Drawing on both lived experience and cultural memory, Norma Dunning brings together six powerful new short stories centred on modern-day Inuk characters in Tainna. Ranging from homeless to extravagantly wealthy, from spiritual to jaded, young to elderly, and even from alive to deceased, Dunning’s characters are united by shared feelings of alienation, displacement and loneliness resulting from their experiences in southern Canada.
In Tainna—meaning “the unseen ones” and pronounced Da‑e‑nn‑a—a fraught reunion between sisters Sila and Amak ends in an uneasy understanding. From the spirit realm, Chevy Bass watches over his imperilled grandson, Kunak. And in the title story, the broken-hearted Bunny wanders onto a golf course on a freezing night, when a flock of geese stand vigil until her body is discovered by a kind stranger.

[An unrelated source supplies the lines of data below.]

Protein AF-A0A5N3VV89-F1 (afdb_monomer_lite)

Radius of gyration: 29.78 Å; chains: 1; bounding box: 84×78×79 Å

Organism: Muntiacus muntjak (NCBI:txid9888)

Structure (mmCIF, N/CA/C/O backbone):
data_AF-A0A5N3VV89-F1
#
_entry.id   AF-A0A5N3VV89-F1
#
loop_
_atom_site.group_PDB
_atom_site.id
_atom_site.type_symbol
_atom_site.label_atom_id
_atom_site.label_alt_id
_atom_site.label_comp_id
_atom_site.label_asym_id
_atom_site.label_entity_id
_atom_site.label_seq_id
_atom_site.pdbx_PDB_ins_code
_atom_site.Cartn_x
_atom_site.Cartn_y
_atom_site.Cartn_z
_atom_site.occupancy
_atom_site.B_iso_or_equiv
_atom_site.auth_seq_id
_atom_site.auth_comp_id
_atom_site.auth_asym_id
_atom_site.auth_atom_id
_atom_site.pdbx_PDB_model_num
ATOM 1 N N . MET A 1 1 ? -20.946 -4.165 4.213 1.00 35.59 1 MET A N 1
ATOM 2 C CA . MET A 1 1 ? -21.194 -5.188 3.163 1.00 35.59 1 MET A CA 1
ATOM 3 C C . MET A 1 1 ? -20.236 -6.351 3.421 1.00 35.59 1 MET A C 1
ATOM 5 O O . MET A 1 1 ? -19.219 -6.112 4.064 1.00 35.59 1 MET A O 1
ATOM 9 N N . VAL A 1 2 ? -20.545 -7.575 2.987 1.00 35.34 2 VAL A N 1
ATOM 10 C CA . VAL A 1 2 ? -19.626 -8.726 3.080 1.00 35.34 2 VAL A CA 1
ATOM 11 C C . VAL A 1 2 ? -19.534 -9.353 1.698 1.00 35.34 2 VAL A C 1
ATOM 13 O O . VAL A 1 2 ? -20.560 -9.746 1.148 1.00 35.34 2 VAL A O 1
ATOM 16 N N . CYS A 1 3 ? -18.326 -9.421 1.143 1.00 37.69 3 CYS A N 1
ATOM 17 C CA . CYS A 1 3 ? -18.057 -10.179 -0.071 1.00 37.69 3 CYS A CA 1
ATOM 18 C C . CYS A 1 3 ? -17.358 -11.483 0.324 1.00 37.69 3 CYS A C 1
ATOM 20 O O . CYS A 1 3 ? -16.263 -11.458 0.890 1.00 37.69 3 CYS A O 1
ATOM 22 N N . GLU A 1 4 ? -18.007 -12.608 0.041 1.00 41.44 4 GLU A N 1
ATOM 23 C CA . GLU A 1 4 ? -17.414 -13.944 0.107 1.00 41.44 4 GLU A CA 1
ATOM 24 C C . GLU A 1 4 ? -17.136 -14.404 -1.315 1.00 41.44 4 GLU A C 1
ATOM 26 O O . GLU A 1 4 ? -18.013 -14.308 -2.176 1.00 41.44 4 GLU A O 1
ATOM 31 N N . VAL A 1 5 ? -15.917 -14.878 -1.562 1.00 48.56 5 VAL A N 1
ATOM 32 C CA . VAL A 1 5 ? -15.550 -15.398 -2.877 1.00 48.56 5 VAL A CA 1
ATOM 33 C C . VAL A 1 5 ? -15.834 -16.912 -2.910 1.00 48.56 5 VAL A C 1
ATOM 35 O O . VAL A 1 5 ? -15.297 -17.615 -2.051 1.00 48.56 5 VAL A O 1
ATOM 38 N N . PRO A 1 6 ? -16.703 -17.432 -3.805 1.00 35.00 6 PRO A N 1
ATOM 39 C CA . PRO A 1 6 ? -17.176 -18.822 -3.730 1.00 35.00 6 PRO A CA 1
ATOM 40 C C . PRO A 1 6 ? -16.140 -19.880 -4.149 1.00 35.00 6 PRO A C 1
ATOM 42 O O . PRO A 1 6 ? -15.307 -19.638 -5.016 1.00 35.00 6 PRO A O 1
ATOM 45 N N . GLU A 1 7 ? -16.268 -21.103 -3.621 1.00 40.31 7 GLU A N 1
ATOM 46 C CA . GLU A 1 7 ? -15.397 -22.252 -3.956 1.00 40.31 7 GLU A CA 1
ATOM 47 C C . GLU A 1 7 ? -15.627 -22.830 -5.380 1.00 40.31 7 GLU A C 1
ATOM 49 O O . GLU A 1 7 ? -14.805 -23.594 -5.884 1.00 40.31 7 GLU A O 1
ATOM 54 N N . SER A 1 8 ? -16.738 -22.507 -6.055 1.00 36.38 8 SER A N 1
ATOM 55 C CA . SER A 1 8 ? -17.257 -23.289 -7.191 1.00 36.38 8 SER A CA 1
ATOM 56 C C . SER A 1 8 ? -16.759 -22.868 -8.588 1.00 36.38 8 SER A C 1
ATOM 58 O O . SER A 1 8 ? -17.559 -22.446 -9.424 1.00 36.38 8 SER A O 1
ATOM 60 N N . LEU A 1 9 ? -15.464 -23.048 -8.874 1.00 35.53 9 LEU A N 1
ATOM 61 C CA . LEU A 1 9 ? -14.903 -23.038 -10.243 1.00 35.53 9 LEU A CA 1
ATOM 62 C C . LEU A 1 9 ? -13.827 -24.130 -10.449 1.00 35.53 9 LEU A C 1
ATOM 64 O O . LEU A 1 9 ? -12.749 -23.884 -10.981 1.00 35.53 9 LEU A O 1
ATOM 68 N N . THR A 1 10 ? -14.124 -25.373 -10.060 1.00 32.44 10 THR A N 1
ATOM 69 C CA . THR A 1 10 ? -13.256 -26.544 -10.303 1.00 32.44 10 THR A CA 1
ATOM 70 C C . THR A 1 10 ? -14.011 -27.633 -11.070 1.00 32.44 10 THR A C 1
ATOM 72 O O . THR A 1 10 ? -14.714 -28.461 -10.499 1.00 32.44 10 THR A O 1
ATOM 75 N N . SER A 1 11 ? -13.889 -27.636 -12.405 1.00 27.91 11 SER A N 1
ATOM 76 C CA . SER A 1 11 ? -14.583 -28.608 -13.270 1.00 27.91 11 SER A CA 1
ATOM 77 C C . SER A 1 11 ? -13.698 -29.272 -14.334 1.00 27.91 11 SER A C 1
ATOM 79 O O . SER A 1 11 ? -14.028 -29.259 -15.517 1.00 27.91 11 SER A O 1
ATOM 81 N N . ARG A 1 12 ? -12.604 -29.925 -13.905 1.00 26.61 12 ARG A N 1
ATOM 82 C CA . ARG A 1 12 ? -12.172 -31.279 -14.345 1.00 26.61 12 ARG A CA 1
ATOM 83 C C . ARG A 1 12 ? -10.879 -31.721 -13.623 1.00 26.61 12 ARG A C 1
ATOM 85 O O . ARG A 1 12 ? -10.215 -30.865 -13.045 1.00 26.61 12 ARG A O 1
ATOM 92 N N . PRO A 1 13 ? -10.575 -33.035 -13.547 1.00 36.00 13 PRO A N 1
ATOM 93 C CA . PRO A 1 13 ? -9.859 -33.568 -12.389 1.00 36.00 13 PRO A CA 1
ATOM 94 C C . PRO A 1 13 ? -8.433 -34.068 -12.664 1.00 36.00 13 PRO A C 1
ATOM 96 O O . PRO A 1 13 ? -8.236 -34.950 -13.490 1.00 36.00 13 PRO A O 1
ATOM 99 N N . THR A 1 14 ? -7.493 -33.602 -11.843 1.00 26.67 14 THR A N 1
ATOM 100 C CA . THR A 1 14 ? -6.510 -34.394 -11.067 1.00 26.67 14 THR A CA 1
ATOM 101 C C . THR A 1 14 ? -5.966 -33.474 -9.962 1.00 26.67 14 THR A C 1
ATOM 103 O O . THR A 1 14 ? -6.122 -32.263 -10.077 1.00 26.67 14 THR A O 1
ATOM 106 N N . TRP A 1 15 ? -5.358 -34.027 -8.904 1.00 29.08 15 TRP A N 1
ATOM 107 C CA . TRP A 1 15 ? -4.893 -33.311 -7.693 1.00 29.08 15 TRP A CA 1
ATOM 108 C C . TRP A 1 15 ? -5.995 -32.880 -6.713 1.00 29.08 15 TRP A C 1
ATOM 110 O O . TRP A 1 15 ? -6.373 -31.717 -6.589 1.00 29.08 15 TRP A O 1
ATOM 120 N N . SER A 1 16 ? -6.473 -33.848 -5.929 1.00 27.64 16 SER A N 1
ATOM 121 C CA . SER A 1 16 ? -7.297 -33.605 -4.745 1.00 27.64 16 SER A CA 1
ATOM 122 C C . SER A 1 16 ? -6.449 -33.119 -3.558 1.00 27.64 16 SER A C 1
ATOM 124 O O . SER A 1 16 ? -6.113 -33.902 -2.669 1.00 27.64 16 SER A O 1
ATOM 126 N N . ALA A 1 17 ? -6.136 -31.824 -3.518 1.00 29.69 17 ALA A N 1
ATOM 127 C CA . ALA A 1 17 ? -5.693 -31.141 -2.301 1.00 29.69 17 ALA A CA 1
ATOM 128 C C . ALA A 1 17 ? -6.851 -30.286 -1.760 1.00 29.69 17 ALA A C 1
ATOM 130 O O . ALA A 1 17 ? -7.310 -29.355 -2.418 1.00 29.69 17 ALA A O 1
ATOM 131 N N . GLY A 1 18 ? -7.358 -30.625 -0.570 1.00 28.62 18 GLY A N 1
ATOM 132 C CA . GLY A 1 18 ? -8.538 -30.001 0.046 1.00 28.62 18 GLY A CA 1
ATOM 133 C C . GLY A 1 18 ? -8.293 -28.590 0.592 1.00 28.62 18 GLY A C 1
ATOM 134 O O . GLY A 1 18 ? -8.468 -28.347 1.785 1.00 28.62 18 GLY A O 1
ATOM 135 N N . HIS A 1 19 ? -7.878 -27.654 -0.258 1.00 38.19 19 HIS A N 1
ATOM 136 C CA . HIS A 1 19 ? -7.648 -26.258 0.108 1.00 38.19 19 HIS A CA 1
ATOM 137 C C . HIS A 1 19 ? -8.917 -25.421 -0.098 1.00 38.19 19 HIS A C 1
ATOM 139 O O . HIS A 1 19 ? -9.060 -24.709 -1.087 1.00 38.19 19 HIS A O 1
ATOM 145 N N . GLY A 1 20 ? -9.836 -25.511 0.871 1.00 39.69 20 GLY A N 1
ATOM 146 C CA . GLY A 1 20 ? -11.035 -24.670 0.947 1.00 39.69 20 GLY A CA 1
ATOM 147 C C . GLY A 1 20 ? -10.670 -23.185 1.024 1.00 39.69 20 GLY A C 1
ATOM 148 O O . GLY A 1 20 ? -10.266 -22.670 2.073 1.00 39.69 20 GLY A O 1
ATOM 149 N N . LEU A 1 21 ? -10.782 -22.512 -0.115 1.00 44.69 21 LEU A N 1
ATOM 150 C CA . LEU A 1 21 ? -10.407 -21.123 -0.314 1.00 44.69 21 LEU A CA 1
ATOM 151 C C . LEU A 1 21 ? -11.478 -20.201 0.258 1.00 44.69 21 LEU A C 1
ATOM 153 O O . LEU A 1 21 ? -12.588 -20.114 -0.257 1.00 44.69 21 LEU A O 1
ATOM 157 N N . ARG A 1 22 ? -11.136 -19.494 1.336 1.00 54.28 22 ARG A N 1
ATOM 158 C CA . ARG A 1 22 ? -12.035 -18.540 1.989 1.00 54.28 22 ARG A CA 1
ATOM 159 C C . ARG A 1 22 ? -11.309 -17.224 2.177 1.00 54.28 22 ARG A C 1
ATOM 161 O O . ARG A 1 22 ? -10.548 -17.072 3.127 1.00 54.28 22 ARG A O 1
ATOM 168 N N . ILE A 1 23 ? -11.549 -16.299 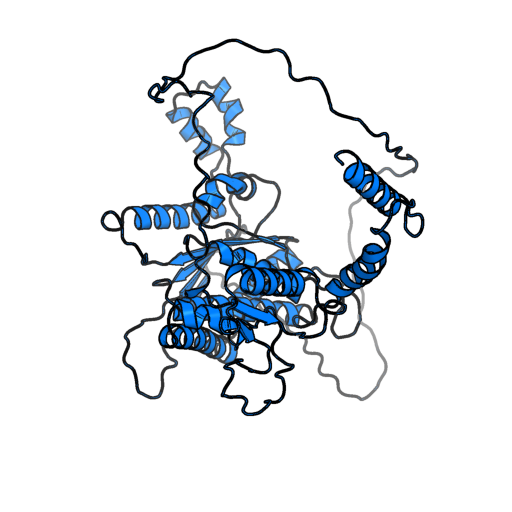1.252 1.00 53.09 23 ILE A N 1
ATOM 169 C CA . ILE A 1 23 ? -11.213 -14.882 1.398 1.00 53.09 23 ILE A CA 1
ATOM 170 C C . ILE A 1 23 ? -12.523 -14.151 1.685 1.00 53.09 23 ILE A C 1
ATOM 172 O O . ILE A 1 23 ? -13.487 -14.268 0.923 1.00 53.09 23 ILE A O 1
ATOM 176 N N . ARG A 1 24 ? -12.569 -13.412 2.794 1.00 61.59 24 ARG A N 1
ATOM 177 C CA . ARG A 1 24 ? -13.725 -12.608 3.195 1.00 61.59 24 ARG A CA 1
ATOM 178 C C . ARG A 1 24 ? -13.303 -11.154 3.291 1.00 61.59 24 ARG A C 1
ATOM 180 O O . ARG A 1 24 ? -12.420 -10.831 4.083 1.00 61.59 24 ARG A O 1
ATOM 187 N N . VAL A 1 25 ? -13.951 -10.294 2.507 1.00 59.31 25 VAL A N 1
ATOM 188 C CA . VAL A 1 25 ? -13.757 -8.841 2.576 1.00 59.31 25 VAL A CA 1
ATOM 189 C C . VAL A 1 25 ? -14.938 -8.231 3.324 1.00 59.31 25 VAL A C 1
ATOM 191 O O . VAL A 1 25 ? -16.091 -8.343 2.891 1.00 59.31 25 VAL A O 1
ATOM 194 N N . ILE A 1 26 ? -14.649 -7.624 4.474 1.00 60.44 26 ILE A N 1
ATOM 195 C CA . ILE A 1 26 ? -15.627 -6.969 5.348 1.00 60.44 26 ILE A CA 1
ATOM 196 C C . ILE A 1 26 ? -15.382 -5.462 5.311 1.00 60.44 26 ILE A C 1
ATOM 198 O O . ILE A 1 26 ? -14.250 -5.011 5.451 1.00 60.44 26 ILE A O 1
ATOM 202 N N . TYR A 1 27 ? -16.456 -4.696 5.141 1.00 48.84 27 TYR A N 1
ATOM 203 C CA . TYR A 1 27 ? -16.413 -3.239 5.018 1.00 48.84 27 TYR A CA 1
ATOM 204 C C . TYR A 1 27 ? -17.026 -2.569 6.251 1.00 48.84 27 TYR A C 1
ATOM 206 O O . TYR A 1 27 ? -18.231 -2.735 6.486 1.00 48.84 27 TYR A O 1
ATOM 214 N N . SER A 1 28 ? -16.223 -1.796 6.988 1.00 55.62 28 SER A N 1
ATOM 215 C CA . SER A 1 28 ? -16.629 -1.082 8.208 1.00 55.62 28 SER A CA 1
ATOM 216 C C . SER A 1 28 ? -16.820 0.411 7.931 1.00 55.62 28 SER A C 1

Norma Dunning’s masterful storytelling uses humour and incisive detail to create compelling characters who discover themselves in a hostile land where prejudice, misogyny and inequity are most often found hidden in plain sight. There, they must rely on their wits, artistic talent, senses of humour and spirituality for survival; and there, too, they find solace in shining moments of reconnection with their families and communities.
“[Tainna] hit me right in the heart… my body responds to reading these stories.”

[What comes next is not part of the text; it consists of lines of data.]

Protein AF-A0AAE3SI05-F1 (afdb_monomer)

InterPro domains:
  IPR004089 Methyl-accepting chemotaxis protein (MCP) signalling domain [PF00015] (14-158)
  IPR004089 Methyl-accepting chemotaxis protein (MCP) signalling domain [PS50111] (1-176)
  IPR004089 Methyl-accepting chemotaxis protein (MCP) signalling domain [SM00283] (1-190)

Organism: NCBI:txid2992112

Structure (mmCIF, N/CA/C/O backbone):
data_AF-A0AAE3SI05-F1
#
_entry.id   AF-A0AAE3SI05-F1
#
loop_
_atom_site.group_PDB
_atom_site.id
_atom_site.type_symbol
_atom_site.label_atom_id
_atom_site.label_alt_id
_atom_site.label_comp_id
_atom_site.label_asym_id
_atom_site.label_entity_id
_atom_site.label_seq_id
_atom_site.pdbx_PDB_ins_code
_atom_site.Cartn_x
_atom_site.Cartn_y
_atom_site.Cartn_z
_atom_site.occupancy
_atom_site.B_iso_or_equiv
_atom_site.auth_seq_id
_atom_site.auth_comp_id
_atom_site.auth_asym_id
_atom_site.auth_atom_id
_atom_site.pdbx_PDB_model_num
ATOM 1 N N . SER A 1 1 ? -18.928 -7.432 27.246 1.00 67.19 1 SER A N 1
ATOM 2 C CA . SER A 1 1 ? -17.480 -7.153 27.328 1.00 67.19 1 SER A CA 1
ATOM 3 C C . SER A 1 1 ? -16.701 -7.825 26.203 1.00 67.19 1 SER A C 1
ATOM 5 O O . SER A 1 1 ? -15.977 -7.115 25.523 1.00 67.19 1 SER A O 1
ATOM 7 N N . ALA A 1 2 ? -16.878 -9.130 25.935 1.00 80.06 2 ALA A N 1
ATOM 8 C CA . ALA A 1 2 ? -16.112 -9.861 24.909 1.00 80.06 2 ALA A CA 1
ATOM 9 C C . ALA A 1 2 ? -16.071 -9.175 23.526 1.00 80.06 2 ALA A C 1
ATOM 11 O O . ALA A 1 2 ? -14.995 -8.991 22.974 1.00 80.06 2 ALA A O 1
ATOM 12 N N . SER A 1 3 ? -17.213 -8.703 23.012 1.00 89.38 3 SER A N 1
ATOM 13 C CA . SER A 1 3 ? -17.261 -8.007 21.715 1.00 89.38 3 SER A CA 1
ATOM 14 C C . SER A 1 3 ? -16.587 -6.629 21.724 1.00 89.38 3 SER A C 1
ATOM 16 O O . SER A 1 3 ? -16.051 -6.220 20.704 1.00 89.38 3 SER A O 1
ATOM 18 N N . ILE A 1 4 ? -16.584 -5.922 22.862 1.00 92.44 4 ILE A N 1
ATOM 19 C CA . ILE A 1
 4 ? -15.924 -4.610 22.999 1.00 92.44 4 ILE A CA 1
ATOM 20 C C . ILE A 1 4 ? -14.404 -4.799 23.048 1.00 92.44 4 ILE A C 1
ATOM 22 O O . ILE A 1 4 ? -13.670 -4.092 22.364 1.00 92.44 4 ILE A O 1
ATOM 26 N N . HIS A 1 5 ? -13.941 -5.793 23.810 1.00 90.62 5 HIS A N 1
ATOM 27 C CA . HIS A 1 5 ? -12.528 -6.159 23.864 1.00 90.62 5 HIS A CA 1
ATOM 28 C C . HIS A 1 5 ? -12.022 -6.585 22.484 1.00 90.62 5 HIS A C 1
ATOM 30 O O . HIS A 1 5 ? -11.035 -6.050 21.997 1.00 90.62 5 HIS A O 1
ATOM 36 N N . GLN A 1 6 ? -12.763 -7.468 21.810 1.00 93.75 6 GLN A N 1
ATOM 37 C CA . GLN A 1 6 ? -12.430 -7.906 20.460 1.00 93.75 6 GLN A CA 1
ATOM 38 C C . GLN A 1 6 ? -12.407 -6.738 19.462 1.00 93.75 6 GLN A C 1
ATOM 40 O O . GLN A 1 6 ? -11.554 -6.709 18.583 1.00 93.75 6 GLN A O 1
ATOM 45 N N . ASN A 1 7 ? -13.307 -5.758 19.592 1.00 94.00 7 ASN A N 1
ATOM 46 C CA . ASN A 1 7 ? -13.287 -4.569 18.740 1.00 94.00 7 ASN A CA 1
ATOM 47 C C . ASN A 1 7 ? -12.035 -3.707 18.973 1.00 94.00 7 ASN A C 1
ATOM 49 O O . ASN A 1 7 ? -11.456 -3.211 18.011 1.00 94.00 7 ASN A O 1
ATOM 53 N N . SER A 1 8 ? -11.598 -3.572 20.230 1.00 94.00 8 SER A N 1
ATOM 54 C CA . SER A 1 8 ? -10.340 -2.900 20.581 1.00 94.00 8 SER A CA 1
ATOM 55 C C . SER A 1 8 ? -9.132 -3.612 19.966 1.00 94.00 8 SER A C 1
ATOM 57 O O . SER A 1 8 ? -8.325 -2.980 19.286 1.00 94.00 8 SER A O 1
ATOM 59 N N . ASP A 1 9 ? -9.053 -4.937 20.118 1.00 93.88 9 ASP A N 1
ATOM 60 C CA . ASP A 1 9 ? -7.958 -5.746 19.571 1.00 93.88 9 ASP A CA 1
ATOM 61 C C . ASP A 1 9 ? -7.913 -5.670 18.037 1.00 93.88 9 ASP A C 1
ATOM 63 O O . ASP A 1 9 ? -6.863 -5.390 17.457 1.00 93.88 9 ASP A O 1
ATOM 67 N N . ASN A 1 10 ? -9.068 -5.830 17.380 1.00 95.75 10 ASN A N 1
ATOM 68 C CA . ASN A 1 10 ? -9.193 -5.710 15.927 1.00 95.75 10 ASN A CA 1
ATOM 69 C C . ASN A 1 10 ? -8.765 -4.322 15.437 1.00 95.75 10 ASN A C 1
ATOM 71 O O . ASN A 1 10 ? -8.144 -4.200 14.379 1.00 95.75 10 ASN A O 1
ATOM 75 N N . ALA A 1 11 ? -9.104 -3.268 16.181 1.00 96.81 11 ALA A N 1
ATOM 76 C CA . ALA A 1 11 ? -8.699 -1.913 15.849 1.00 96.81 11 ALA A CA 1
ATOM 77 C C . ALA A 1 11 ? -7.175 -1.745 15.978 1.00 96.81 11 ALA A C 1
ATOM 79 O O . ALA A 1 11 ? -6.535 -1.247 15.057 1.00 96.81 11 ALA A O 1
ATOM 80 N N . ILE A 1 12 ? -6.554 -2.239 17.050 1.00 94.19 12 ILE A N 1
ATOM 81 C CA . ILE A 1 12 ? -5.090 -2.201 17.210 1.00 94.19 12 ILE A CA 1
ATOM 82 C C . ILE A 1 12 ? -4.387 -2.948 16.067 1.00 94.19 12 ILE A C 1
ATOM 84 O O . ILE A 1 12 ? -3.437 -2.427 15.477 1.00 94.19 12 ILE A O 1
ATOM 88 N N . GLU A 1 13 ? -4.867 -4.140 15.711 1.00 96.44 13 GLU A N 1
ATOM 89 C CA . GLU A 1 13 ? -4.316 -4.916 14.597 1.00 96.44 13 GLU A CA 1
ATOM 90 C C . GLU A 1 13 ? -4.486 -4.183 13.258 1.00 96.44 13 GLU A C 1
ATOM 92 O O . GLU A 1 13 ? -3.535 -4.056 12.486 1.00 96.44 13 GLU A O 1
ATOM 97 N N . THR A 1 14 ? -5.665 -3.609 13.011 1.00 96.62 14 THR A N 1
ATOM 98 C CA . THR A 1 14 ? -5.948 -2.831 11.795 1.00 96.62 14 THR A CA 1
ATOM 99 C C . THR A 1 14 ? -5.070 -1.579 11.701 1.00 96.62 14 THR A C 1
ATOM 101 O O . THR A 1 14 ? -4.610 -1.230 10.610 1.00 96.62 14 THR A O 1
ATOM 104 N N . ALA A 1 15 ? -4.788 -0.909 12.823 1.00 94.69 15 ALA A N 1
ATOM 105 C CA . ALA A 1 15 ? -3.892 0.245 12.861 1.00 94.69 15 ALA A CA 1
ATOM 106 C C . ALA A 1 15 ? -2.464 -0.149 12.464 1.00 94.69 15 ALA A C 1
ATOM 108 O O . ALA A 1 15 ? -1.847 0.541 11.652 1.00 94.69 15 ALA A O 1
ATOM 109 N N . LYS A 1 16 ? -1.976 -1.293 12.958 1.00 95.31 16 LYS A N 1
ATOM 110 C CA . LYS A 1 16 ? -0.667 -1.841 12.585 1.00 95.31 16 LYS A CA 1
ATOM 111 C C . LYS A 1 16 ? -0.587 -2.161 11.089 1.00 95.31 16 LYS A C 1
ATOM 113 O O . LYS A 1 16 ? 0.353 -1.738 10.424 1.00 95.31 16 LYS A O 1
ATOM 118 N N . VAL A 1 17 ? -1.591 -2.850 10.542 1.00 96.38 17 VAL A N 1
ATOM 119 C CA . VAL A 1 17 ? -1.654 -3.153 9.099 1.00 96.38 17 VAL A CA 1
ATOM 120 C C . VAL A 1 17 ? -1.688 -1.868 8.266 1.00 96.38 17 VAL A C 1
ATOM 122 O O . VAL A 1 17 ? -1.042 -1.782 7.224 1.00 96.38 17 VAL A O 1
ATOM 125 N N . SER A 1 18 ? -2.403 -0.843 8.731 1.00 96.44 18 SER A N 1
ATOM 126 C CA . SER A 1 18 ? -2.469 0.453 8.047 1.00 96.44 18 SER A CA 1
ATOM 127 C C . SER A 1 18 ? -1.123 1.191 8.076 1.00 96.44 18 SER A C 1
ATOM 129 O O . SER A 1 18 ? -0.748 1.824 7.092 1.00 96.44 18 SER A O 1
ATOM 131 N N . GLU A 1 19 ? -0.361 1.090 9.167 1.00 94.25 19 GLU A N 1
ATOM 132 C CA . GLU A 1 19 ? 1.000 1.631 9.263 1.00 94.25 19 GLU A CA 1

“Dunning demonstrates considerable confidence in both her readers and her own skills, rarely slowing to explain, allowing the narrative to reveal connections and truths as it progresses.”
“Dunning’s tone throughout the book is candid and colloquial...each [short] story uses a slightly different voice, and that’s where we see the elegance in Dunning’s craft as a writer...raw and profound...Readers will quickly realize that Tainna is a work of real-life fiction. The characters may be fabricated but the stories are undoubtedly ones of many truths. Tainna will break your heart, mend it, and break it again.”